Robespierre passa là une année, loin de la tribune, écrivain et journaliste, préparant tout le jour les articles et les discours qu'il devait le soir débiter aux Jacobins;—une année, la seule, en réalité, qu'il ait vécue en ce monde.
Madame Duplay trouvait très-doux de le tenir là, l'entourait d'une garde inquiète. On peut en juger par la vivacité avec laquelle elle dit au Comité du 10 août, qui cherchait chez elle un lieu sûr: «Allez-vous-en: vous allez compromettre Robespierre.»
C'était l'enfant de la maison, le dieu. Tous s'étaient donnés à lui. Le fils lui servait de secrétaire, copiait, recopiait ses discours tant raturés. Le père Duplay, le neveu, l'écoutaient insatiablement, dévoraient toutes ses paroles. Mesdemoiselles Duplay le voyaient comme un frère; la plus jeune, vive et charmante, ne perdait pas une occasion de dérider le pâle orateur. Avec une telle hospitalité, nulle maison n'eût été triste. La petite cour, avivée par la famille et les ouvriers, ne manquait pas de mouvement. Robespierre, de sa mansarde, de la table de sapin où il écrivait, s'il levait les yeux entre deux périodes, voyait aller et venir, de la maison au hangar, du hangar à la maison, mademoiselle Cornélia ou telle de ses aimables sœurs. Combien dut-il être fortifié, dans sa pensée démocratique, par une si douce image de la vie du peuple! Le peuple, moins la vulgarité, moins la misère et les vices, compagnons de la misère! Cette vie, à la fois populaire et noble, où les soins domestiques se rehaussent de la distinction morale de ceux qui s'y livrent! La beauté que prend le ménage, même en ses côtés les plus humbles, l'excellence du repas préparé par la main aimée!... qui n'a senti toutes ces choses? Et nous ne doutons pas que l'infortuné Robespierre, dans la vie sèche, sombre, artificielle, que les circonstances lui avaient faite depuis sa naissance, n'ait pourtant senti ce moment du charme de la nature, joui de ce doux rayon.
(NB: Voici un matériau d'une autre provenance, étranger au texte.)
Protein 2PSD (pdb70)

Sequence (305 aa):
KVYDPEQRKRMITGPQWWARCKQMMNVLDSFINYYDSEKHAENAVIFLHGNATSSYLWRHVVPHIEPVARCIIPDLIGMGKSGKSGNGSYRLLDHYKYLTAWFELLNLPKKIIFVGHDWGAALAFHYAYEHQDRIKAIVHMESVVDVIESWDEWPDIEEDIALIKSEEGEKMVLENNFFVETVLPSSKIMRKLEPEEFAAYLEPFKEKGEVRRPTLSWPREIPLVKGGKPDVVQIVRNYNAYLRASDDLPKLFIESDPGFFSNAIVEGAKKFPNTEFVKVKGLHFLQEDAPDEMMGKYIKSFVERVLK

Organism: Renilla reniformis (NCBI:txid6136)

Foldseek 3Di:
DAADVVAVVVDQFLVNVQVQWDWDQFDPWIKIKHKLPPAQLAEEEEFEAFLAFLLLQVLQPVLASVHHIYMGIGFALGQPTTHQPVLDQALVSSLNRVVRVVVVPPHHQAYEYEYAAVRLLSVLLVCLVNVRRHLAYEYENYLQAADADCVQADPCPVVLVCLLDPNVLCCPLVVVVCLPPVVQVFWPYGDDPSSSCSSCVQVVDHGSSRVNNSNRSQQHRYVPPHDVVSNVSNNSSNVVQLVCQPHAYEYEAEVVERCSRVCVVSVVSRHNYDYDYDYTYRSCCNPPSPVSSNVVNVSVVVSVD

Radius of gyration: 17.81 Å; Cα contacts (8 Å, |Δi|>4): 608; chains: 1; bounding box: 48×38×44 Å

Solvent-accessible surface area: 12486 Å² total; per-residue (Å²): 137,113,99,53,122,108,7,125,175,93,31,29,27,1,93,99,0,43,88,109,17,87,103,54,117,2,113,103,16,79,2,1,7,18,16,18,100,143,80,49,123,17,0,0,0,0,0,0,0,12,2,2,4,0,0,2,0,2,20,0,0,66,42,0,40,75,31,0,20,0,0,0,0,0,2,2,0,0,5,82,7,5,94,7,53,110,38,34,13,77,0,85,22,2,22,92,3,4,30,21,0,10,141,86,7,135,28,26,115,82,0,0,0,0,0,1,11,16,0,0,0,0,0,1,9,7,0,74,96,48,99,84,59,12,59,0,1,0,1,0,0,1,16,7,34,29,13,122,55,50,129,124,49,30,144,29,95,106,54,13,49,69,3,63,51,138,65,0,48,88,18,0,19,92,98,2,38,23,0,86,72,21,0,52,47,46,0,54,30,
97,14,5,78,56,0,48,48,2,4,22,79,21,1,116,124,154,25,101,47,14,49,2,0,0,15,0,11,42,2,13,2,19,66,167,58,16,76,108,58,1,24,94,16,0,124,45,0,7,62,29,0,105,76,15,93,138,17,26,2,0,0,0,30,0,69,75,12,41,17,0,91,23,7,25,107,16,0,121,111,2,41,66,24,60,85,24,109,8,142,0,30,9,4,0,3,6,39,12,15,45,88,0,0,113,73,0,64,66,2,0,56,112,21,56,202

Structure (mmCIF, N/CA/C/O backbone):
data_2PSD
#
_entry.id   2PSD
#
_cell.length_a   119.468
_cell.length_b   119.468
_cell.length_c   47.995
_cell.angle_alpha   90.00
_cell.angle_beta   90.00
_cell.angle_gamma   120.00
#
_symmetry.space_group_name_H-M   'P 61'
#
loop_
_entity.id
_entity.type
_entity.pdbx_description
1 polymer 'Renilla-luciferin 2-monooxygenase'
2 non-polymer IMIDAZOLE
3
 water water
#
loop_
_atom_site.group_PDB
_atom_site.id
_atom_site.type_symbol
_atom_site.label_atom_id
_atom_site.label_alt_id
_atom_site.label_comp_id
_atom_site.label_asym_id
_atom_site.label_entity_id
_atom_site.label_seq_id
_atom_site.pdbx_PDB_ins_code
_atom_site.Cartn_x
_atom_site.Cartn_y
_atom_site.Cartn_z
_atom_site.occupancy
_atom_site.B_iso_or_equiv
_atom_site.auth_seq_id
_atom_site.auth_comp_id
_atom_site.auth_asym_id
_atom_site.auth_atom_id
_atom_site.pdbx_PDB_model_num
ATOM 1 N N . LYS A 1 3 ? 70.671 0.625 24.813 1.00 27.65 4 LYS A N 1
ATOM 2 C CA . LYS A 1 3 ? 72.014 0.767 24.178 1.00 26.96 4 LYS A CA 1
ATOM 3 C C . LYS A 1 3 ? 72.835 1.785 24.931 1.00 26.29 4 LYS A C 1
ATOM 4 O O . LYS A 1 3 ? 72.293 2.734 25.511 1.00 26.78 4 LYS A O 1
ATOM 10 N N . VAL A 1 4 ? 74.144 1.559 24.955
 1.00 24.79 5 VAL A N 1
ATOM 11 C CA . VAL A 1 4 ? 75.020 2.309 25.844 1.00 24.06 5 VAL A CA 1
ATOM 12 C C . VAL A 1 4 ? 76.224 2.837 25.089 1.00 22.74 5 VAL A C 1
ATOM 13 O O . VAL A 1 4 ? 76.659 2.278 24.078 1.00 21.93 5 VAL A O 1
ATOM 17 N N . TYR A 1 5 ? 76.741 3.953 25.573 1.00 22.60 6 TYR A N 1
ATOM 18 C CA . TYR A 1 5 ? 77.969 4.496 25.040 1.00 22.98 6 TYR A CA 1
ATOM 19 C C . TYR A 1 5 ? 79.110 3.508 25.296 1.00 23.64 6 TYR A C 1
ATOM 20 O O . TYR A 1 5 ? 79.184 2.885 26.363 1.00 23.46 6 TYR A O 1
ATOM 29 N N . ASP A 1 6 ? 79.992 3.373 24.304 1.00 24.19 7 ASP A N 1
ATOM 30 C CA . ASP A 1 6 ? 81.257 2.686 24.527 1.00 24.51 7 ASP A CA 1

Il reste bien entendu qu'avec une telle famille un dédommagement était difficile. Un Jacobin dissident fit un jour à Robespierre le reproche «d'exploiter la maison Duplay, de se faire nourrir par eux, comme Orgon nourrit Tartufe,» reproche bas et grossier d'un homme indigne de sentir la fraternité de l'époque et le bonheur de l'amitié.
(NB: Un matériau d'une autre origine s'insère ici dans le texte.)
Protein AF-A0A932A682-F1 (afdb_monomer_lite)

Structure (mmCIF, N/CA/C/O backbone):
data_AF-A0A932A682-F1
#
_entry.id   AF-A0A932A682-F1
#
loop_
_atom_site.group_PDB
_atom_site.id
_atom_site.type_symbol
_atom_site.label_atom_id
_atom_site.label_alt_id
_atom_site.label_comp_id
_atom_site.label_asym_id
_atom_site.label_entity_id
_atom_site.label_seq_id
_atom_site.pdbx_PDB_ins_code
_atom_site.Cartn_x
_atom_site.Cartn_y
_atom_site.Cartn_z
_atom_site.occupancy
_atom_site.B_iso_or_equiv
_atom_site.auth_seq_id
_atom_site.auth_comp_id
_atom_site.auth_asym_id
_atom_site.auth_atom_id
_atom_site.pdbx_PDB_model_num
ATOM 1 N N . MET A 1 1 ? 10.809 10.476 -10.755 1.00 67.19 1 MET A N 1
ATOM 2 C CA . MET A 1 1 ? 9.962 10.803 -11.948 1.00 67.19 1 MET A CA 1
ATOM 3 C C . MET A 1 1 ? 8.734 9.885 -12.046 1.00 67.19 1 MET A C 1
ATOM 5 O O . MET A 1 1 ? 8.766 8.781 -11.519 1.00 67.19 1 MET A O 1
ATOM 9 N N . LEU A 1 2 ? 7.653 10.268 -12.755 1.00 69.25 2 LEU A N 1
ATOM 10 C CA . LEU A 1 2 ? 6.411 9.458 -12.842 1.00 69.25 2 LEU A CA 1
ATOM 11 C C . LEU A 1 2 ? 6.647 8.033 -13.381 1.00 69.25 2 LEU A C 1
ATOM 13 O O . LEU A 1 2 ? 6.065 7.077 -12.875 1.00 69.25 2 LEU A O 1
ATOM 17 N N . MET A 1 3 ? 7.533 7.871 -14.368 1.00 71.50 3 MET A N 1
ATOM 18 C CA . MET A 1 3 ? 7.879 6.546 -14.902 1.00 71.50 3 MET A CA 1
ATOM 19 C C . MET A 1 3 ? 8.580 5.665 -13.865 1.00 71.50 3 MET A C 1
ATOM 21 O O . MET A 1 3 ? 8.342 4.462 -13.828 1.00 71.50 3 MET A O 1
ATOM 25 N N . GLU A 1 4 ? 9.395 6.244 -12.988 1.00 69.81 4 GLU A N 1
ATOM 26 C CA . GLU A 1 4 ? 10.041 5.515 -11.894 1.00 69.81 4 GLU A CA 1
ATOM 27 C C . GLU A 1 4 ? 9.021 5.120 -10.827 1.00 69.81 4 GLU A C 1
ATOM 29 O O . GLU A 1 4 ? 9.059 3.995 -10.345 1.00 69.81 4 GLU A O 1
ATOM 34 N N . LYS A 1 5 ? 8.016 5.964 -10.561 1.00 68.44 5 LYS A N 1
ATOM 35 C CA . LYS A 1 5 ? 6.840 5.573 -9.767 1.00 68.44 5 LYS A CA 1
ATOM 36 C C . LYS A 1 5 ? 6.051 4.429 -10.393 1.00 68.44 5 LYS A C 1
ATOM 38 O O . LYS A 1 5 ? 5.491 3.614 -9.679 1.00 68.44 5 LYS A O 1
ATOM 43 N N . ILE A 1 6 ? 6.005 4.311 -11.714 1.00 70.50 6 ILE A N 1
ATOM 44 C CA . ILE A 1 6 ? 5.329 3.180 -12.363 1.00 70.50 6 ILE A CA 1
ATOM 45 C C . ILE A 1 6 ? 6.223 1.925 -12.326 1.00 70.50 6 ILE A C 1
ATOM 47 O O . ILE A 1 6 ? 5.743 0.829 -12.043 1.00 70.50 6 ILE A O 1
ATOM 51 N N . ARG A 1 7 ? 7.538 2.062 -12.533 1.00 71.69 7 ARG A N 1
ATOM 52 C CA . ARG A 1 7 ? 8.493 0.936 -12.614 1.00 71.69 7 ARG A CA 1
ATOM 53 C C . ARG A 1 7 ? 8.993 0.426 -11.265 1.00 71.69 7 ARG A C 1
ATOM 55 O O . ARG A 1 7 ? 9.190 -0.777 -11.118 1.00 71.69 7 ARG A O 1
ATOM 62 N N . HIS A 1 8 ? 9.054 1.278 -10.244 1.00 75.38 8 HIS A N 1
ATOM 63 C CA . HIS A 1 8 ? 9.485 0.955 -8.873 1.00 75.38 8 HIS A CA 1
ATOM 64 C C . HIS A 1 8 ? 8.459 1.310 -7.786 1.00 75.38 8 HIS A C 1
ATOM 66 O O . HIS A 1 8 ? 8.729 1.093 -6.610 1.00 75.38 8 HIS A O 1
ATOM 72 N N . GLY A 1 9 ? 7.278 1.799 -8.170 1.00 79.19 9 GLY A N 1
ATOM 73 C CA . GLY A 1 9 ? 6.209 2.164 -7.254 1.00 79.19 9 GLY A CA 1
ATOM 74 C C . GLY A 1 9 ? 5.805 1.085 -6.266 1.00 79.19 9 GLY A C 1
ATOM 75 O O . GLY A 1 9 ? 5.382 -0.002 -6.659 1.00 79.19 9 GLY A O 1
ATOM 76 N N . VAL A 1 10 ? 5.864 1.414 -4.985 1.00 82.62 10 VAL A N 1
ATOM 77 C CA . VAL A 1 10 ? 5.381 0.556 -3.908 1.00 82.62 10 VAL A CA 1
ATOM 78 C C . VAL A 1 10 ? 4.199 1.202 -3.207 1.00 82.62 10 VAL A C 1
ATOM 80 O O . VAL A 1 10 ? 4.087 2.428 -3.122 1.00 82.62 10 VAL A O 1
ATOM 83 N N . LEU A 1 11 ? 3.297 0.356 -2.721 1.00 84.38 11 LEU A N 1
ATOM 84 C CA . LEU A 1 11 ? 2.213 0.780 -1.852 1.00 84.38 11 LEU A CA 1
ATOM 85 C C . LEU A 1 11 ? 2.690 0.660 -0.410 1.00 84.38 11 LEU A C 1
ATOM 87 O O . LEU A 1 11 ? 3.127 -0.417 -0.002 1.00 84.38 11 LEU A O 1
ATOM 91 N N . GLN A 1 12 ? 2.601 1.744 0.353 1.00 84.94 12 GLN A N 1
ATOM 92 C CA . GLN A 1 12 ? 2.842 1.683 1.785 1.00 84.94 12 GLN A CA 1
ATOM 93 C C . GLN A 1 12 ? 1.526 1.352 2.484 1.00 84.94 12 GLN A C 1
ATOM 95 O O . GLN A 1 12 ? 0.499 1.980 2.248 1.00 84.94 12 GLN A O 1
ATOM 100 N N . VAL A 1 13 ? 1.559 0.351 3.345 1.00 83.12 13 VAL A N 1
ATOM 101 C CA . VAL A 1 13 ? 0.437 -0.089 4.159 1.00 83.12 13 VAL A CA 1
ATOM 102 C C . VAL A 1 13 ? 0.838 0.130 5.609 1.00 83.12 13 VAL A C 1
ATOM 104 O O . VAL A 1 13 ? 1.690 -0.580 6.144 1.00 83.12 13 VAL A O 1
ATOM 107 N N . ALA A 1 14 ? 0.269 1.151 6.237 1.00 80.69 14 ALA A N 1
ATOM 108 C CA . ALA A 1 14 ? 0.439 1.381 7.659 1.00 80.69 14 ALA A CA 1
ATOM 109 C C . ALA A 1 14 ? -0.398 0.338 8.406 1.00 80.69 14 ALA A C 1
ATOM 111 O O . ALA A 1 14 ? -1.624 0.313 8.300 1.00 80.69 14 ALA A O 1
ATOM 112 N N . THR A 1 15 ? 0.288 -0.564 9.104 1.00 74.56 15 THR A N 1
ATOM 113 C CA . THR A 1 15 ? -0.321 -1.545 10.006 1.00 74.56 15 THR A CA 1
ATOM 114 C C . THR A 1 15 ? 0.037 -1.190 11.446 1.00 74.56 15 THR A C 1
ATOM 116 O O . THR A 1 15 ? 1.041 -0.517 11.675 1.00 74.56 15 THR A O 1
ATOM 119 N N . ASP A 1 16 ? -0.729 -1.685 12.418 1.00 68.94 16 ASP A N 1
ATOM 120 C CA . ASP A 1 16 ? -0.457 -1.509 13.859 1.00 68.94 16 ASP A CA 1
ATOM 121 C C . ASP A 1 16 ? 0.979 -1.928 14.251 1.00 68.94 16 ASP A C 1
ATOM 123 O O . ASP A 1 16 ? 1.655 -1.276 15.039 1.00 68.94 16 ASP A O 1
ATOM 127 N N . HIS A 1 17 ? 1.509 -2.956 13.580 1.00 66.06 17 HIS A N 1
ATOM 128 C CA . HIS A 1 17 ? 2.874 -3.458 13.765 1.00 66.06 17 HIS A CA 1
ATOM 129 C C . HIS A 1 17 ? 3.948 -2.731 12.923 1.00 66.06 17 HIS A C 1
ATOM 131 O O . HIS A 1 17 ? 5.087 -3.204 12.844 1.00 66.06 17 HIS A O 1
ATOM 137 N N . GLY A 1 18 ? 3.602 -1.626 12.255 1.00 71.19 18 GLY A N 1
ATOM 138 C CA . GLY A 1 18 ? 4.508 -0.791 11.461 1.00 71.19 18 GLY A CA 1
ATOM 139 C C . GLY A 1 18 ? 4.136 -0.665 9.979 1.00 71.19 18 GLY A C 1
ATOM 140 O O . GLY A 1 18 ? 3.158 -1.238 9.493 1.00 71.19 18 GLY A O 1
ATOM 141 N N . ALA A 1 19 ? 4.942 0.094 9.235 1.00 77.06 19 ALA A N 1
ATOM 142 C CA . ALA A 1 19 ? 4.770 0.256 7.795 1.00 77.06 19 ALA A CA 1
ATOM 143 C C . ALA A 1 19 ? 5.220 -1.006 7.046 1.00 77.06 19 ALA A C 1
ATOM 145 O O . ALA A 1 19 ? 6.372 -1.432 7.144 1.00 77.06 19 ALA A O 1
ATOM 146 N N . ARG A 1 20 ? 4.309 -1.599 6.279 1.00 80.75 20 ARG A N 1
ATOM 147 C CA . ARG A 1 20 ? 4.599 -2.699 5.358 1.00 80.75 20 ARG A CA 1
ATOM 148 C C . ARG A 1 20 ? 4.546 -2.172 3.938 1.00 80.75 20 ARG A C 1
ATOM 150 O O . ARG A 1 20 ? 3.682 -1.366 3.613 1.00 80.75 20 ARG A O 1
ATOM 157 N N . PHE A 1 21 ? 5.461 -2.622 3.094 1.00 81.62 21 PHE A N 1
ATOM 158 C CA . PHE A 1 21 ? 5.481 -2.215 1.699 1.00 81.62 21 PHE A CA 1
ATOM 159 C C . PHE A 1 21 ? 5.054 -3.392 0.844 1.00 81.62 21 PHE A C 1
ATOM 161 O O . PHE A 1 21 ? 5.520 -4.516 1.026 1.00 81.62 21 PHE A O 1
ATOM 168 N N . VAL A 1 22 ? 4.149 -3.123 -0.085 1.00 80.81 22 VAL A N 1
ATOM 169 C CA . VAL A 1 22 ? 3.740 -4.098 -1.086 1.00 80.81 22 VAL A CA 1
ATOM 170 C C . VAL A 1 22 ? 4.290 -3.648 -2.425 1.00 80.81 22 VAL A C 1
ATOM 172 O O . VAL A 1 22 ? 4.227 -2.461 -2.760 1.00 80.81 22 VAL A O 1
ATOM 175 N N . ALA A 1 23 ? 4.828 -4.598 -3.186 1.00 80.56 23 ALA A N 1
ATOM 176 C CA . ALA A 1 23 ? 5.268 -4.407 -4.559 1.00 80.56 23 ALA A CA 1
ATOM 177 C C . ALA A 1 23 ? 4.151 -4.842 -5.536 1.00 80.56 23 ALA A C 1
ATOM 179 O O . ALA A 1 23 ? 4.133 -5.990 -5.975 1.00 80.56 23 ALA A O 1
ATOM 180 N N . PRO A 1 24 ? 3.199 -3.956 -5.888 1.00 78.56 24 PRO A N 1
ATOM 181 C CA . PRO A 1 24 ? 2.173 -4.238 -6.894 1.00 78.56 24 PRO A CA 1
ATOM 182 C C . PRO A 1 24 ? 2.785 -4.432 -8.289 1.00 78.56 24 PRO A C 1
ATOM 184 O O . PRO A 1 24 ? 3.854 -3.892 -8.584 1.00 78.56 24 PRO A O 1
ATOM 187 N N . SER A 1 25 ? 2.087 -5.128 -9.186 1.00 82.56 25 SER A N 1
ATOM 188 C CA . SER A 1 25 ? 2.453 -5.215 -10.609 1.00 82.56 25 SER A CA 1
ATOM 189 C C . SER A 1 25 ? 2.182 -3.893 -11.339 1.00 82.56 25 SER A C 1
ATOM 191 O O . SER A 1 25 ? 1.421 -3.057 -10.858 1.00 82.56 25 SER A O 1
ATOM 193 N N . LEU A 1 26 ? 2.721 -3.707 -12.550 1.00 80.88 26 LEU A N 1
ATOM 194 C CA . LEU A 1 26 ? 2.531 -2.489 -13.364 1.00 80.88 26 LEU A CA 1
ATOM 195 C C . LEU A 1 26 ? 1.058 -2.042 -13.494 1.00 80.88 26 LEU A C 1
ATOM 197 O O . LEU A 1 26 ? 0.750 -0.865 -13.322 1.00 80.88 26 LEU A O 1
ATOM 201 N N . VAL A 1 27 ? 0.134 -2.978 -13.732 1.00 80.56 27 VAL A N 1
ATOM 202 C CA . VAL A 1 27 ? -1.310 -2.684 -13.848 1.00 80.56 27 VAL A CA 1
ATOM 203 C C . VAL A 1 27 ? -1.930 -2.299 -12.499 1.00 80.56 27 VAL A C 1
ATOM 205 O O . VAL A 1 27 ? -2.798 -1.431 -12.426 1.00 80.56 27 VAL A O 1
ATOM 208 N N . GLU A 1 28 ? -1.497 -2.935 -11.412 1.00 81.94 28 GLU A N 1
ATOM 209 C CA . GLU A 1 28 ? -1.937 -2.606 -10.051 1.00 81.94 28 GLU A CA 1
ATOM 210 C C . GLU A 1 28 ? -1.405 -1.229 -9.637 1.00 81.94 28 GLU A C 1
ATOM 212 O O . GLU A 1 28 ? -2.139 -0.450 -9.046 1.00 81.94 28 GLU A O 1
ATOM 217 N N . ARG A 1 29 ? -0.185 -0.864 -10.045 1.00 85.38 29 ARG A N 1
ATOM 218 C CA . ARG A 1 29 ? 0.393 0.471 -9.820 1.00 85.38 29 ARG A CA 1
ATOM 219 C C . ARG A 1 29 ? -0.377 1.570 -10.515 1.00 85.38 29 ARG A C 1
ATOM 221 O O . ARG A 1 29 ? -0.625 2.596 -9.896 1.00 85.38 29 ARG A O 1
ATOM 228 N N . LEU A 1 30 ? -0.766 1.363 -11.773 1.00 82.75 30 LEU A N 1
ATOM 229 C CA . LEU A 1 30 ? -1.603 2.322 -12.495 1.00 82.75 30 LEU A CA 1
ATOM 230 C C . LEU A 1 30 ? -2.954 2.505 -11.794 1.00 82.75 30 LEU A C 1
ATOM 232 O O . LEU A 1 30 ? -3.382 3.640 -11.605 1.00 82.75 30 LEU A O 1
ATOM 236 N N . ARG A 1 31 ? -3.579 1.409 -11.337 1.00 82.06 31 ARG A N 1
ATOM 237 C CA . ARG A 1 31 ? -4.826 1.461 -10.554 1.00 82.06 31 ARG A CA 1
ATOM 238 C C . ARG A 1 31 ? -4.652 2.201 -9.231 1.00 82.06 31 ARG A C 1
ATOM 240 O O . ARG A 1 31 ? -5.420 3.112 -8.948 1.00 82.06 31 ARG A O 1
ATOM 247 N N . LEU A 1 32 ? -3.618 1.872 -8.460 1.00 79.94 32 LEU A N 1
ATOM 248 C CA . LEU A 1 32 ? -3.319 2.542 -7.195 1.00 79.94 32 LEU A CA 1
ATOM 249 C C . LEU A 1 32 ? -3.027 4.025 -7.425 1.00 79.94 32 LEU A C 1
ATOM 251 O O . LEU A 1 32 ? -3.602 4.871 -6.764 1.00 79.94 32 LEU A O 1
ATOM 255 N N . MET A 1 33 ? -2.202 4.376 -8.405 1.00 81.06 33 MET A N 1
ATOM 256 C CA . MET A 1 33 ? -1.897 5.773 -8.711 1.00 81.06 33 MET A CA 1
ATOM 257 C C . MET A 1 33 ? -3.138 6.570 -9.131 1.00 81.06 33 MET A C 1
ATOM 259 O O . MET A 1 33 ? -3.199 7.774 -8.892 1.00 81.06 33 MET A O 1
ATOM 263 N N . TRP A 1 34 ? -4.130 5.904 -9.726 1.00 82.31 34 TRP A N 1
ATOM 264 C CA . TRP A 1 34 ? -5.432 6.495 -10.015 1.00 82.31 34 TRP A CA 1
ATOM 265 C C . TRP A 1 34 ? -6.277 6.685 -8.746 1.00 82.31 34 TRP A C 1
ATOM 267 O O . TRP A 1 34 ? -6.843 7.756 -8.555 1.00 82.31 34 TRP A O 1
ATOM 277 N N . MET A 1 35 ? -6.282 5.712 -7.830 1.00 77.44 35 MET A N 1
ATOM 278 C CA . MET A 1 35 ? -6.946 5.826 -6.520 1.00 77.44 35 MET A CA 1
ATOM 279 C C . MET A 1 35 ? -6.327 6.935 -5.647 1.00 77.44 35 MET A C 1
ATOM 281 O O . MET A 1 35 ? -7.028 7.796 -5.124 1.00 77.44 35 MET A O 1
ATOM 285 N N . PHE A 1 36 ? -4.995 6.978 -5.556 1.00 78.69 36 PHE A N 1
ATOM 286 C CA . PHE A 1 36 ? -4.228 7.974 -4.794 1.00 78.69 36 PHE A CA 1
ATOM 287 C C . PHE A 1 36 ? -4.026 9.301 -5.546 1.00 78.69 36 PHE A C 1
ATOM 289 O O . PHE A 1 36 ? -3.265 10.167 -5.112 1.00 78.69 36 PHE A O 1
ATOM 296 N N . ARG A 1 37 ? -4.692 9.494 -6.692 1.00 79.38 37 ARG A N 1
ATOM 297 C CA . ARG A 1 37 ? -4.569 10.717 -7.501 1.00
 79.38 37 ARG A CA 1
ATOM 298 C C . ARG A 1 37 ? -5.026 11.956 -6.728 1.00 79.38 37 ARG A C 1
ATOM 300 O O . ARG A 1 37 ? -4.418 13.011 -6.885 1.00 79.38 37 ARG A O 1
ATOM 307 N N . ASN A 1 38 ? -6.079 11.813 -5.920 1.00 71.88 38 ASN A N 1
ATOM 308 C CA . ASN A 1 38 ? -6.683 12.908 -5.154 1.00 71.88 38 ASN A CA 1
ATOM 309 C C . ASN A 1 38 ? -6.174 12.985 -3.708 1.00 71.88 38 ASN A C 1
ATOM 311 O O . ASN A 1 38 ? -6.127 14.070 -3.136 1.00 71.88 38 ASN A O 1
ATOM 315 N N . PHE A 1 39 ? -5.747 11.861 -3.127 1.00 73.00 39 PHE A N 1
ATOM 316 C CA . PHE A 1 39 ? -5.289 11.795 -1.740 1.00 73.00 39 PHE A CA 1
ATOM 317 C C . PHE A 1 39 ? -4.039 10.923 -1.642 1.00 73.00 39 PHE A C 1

Ce qui est certain, c'est que Robespierre n'entra chez madame Duplay qu'à la condition de payer pension. Sa délicatesse le voulait ainsi. On ne le contredit pas; on le laissa dire. Peut-être même fallut-il, pour le contenter, recevoir les premiers mois. Mais, dans l'entraînement terrible de sa courte destinée, dans l'accablement de chaque jour, il perdit la chose de vue, se croyant d'ailleurs sans doute sûr de dédommager ses amis d'une autre manière. Il n'avait en réalité que son traitement de député, qu'il oubliait même souvent de toucher. La pension payée à sa sœur, avec quelques dépenses en linge ou habits, et quelques sous donnés sur la route à des petits Savoyards, il ne lui restait exactement rien. Les dix mille francs qu'on aurait trouvés sur lui au 9 thermidor sont une fable de ses ennemis. Il devait alors quatre mille francs de pension à madame Duplay.